▶ [Problem details]:
Only one stretch of the data below is needed. Output the lines from the one with "ATOM 5 O O . MET A 1 1 ? -5.101" up to and including the one with "ATOM 26 N N", exactly as they stand.
++++ Supplied records ++++
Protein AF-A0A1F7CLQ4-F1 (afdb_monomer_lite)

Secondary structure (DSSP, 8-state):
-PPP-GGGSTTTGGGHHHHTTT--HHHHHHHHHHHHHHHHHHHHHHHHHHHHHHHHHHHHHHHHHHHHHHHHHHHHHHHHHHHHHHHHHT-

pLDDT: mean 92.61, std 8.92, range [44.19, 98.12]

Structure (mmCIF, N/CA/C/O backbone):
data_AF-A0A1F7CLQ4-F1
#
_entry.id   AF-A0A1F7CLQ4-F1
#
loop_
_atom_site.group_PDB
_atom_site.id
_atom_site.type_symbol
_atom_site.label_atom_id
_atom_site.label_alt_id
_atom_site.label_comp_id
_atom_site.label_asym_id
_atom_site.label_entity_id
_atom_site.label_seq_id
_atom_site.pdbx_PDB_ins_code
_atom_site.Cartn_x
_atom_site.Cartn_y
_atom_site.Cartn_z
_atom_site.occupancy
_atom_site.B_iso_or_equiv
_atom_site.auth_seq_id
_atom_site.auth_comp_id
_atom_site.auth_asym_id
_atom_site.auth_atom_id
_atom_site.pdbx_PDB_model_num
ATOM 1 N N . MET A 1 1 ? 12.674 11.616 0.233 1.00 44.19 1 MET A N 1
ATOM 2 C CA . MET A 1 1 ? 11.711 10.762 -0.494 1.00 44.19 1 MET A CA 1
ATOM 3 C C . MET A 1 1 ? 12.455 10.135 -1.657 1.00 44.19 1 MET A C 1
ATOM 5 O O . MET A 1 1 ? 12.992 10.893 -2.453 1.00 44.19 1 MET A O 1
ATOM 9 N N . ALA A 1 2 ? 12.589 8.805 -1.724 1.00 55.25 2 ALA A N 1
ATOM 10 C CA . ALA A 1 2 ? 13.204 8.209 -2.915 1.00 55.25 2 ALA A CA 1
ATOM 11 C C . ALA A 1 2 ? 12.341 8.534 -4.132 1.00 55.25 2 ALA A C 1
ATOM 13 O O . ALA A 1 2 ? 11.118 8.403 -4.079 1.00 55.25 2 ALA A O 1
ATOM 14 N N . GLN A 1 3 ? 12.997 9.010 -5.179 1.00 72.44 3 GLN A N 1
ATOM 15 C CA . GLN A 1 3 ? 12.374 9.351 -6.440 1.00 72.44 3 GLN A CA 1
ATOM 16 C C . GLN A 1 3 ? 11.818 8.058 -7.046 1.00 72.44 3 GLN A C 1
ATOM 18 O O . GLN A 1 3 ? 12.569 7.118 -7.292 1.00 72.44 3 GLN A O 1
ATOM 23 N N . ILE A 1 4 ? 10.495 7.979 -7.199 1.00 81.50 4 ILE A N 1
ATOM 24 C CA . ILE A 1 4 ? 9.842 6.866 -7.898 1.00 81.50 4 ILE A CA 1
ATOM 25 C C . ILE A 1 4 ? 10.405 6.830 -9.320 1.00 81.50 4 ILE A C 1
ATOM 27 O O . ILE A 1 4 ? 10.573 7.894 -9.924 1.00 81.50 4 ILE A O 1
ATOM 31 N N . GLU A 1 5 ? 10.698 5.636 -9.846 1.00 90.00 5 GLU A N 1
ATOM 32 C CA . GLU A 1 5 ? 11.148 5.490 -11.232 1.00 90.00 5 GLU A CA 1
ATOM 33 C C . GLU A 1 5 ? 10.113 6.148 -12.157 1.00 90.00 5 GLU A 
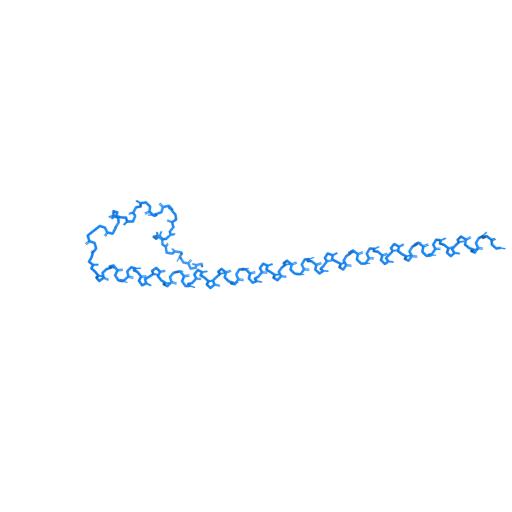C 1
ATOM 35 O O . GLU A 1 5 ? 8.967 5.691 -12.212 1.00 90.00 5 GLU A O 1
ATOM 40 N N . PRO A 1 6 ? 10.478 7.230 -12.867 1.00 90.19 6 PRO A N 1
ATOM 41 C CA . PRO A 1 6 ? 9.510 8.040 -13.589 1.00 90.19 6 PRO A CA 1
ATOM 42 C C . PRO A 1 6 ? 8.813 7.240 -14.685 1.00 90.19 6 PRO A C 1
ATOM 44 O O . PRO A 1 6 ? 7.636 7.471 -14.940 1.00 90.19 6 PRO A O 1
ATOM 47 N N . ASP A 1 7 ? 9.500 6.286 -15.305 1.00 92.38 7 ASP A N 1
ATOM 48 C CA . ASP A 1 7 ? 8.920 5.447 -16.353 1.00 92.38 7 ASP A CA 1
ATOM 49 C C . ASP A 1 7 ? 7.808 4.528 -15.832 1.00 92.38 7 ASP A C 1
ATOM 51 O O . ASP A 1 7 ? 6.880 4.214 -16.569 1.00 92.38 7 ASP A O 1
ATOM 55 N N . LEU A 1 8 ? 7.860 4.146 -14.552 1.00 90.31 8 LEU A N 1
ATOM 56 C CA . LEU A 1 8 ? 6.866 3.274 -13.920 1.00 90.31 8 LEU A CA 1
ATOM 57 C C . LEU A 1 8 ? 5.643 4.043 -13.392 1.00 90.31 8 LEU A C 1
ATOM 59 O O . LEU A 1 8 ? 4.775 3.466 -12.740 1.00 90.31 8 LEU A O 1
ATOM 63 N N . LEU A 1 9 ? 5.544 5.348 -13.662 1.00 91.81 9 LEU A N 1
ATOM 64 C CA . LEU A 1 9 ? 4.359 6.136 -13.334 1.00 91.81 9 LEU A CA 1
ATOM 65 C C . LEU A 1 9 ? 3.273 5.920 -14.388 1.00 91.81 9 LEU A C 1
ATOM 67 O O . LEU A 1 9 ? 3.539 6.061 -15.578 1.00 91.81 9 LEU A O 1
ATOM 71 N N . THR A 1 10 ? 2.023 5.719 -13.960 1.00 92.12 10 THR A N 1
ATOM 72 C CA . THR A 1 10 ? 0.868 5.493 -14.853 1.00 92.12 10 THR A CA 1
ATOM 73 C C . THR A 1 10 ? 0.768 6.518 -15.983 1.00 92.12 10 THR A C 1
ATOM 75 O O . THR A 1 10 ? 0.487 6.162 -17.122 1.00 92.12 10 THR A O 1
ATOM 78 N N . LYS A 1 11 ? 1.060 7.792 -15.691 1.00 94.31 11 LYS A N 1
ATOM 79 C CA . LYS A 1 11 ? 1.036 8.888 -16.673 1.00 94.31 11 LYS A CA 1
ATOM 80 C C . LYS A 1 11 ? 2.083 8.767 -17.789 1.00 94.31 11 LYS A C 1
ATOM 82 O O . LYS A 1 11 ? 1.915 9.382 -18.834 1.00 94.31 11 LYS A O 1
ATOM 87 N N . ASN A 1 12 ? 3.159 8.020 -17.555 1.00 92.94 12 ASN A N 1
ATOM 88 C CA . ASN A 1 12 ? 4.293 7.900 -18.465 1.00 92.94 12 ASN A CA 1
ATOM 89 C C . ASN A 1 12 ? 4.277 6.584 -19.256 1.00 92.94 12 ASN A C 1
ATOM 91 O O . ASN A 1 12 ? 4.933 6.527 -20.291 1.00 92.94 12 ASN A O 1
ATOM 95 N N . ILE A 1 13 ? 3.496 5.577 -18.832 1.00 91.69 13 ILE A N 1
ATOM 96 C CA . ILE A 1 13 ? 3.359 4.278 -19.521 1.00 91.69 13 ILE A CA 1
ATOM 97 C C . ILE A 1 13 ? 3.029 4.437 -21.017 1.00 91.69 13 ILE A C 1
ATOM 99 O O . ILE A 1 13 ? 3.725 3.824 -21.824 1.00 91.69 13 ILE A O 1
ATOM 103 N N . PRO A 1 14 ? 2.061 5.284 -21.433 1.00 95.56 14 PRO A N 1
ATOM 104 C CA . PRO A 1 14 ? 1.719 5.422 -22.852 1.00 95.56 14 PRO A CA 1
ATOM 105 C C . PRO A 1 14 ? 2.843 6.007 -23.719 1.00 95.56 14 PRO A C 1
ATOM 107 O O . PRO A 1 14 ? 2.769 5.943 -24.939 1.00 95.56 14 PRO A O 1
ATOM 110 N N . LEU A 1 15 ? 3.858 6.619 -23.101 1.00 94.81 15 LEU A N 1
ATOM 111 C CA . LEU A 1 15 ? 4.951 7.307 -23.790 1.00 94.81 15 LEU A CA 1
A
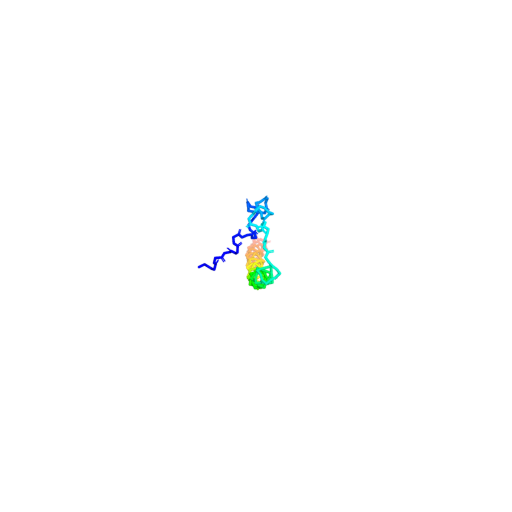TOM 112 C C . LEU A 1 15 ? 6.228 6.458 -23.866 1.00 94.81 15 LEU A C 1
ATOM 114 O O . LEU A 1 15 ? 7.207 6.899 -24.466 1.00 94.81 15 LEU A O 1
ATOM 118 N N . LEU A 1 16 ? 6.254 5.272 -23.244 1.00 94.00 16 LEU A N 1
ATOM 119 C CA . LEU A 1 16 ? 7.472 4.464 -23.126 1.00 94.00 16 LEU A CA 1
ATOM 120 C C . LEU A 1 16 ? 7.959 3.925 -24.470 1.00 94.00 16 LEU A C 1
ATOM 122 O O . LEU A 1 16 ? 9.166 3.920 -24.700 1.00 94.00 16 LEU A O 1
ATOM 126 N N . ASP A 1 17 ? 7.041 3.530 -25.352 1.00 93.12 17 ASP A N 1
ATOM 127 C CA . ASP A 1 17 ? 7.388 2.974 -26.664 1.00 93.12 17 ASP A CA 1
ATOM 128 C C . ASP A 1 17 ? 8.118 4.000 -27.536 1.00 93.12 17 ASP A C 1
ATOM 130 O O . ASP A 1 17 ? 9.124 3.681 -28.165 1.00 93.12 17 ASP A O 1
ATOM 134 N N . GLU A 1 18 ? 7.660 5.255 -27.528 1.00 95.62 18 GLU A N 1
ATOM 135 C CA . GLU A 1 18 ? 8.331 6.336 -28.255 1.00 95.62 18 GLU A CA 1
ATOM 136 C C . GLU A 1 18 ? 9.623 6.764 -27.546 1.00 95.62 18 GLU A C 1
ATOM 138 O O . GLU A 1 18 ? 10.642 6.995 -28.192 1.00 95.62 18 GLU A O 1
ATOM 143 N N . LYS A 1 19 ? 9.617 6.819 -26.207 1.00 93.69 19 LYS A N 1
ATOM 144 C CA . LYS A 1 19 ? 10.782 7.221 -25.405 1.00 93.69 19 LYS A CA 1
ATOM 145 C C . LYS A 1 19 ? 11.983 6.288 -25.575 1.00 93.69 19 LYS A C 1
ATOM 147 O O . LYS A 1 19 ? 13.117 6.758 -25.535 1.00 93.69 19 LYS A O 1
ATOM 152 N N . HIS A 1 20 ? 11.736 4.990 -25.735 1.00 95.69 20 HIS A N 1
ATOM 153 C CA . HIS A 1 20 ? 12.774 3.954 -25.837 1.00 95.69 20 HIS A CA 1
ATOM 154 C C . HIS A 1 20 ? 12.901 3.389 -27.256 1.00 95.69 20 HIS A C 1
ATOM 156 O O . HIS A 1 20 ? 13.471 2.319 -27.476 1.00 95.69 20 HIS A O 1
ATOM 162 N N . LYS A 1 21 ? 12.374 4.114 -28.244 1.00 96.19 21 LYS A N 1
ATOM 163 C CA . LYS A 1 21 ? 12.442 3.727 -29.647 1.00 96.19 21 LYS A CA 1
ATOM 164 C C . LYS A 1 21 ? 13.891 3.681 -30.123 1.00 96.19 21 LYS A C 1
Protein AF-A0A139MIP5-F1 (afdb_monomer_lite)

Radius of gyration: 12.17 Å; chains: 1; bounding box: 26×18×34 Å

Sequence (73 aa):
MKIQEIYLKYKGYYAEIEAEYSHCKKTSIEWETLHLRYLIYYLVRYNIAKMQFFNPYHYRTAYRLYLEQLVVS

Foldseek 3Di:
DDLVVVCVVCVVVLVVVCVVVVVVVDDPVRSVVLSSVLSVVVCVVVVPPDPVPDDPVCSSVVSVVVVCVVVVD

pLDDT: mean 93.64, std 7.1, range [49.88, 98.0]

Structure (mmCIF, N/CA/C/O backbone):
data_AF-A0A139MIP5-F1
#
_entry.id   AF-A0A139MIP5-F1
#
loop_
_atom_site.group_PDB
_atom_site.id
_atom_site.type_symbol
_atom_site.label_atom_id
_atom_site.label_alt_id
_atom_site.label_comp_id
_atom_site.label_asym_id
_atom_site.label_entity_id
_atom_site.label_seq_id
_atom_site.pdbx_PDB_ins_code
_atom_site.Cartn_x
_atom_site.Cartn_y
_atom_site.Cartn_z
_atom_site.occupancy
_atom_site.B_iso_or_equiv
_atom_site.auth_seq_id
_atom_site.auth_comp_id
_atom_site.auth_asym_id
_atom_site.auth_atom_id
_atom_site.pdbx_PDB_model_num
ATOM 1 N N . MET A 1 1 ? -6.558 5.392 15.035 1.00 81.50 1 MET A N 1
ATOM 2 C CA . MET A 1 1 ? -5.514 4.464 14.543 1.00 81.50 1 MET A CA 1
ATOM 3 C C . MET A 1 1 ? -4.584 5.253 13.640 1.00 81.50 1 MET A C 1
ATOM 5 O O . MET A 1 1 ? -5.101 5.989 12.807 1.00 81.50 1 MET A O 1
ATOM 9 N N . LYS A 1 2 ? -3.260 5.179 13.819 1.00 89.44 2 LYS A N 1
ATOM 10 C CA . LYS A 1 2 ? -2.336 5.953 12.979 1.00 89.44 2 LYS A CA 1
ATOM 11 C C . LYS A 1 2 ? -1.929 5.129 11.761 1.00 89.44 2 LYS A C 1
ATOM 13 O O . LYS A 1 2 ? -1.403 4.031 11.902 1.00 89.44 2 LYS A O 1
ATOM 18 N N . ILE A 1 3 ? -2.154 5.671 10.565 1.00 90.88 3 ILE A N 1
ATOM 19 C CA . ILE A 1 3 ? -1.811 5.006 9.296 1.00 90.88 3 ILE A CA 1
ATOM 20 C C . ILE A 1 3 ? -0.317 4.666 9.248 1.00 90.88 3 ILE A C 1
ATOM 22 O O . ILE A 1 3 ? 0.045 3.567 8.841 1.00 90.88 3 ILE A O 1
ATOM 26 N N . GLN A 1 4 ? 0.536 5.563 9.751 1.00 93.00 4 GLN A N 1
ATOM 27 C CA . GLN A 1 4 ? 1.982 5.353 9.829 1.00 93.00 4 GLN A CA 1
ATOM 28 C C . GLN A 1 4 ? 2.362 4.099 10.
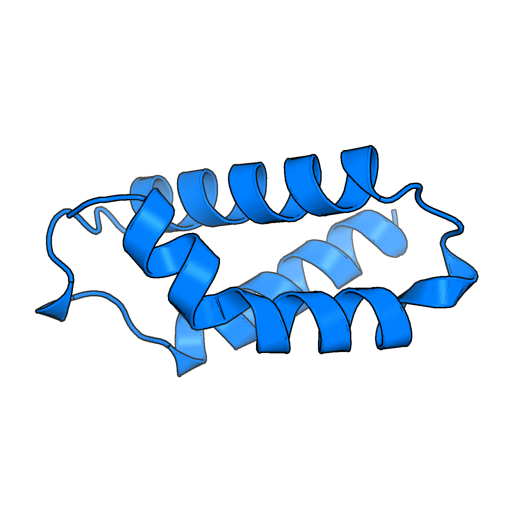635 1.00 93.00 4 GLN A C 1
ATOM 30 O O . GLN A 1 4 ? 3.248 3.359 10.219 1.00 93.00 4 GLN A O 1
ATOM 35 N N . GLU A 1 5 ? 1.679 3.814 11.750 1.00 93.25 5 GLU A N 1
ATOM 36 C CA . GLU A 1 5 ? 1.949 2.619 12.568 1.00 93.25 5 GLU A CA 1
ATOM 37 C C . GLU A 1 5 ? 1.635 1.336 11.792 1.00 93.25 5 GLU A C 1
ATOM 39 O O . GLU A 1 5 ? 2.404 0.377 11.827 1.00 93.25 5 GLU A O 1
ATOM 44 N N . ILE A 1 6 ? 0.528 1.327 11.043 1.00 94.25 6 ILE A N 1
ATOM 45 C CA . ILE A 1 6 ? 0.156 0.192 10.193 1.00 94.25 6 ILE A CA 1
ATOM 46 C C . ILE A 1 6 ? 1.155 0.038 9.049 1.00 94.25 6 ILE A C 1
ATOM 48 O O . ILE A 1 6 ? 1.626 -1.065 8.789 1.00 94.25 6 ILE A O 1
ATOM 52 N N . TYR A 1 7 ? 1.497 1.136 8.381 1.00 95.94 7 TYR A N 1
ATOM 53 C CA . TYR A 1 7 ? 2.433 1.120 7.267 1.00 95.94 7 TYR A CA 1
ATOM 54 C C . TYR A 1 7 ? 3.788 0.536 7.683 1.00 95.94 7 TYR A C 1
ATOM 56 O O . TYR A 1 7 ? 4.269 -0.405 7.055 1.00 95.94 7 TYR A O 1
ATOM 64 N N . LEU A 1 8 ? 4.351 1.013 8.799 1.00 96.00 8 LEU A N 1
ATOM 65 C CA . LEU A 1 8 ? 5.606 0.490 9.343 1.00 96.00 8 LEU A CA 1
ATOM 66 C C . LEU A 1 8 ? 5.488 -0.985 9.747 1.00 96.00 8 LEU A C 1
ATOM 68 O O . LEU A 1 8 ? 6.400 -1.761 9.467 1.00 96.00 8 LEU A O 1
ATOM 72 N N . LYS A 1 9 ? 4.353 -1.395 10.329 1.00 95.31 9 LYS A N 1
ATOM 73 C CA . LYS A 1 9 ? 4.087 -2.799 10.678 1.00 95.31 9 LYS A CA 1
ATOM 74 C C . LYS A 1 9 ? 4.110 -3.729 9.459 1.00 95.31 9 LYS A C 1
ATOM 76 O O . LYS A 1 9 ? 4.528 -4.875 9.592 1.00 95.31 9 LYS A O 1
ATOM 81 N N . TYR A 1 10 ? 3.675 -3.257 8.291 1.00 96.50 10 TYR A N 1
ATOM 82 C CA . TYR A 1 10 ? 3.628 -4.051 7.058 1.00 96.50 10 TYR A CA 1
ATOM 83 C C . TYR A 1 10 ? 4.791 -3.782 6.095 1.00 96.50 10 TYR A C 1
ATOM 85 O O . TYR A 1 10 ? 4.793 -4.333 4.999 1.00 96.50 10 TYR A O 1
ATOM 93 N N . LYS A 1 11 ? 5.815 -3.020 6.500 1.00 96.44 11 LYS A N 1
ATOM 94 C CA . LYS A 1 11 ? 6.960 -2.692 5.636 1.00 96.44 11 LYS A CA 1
++++
▶ [Problem solution]:
ATOM 5 O O . MET A 1 1 ? -5.101 5.989 12.807 1.00 81.50 1 MET A O 1
ATOM 9 N N . LYS A 1 2 ? -3.260 5.179 13.819 1.00 89.44 2 LYS A N 1
ATOM 10 C CA . LYS A 1 2 ? -2.336 5.953 12.979 1.00 89.44 2 LYS A CA 1
ATOM 11 C C . LYS A 1 2 ? -1.929 5.129 11.761 1.00 89.44 2 LYS A C 1
ATOM 13 O O . LYS A 1 2 ? -1.403 4.031 11.902 1.00 89.44 2 LYS A O 1
ATOM 18 N N . ILE A 1 3 ? -2.154 5.671 10.565 1.00 90.88 3 ILE A N 1
ATOM 19 C CA . ILE A 1 3 ? -1.811 5.006 9.296 1.00 90.88 3 ILE A CA 1
ATOM 20 C C . ILE A 1 3 ? -0.317 4.666 9.248 1.00 90.88 3 ILE A C 1
ATOM 22 O O . ILE A 1 3 ? 0.045 3.567 8.841 1.00 90.88 3 ILE A O 1
ATOM 26 N N . GLN A 1 4 ? 0.536 5.563 9.751 1.00 93.00 4 GLN A N 1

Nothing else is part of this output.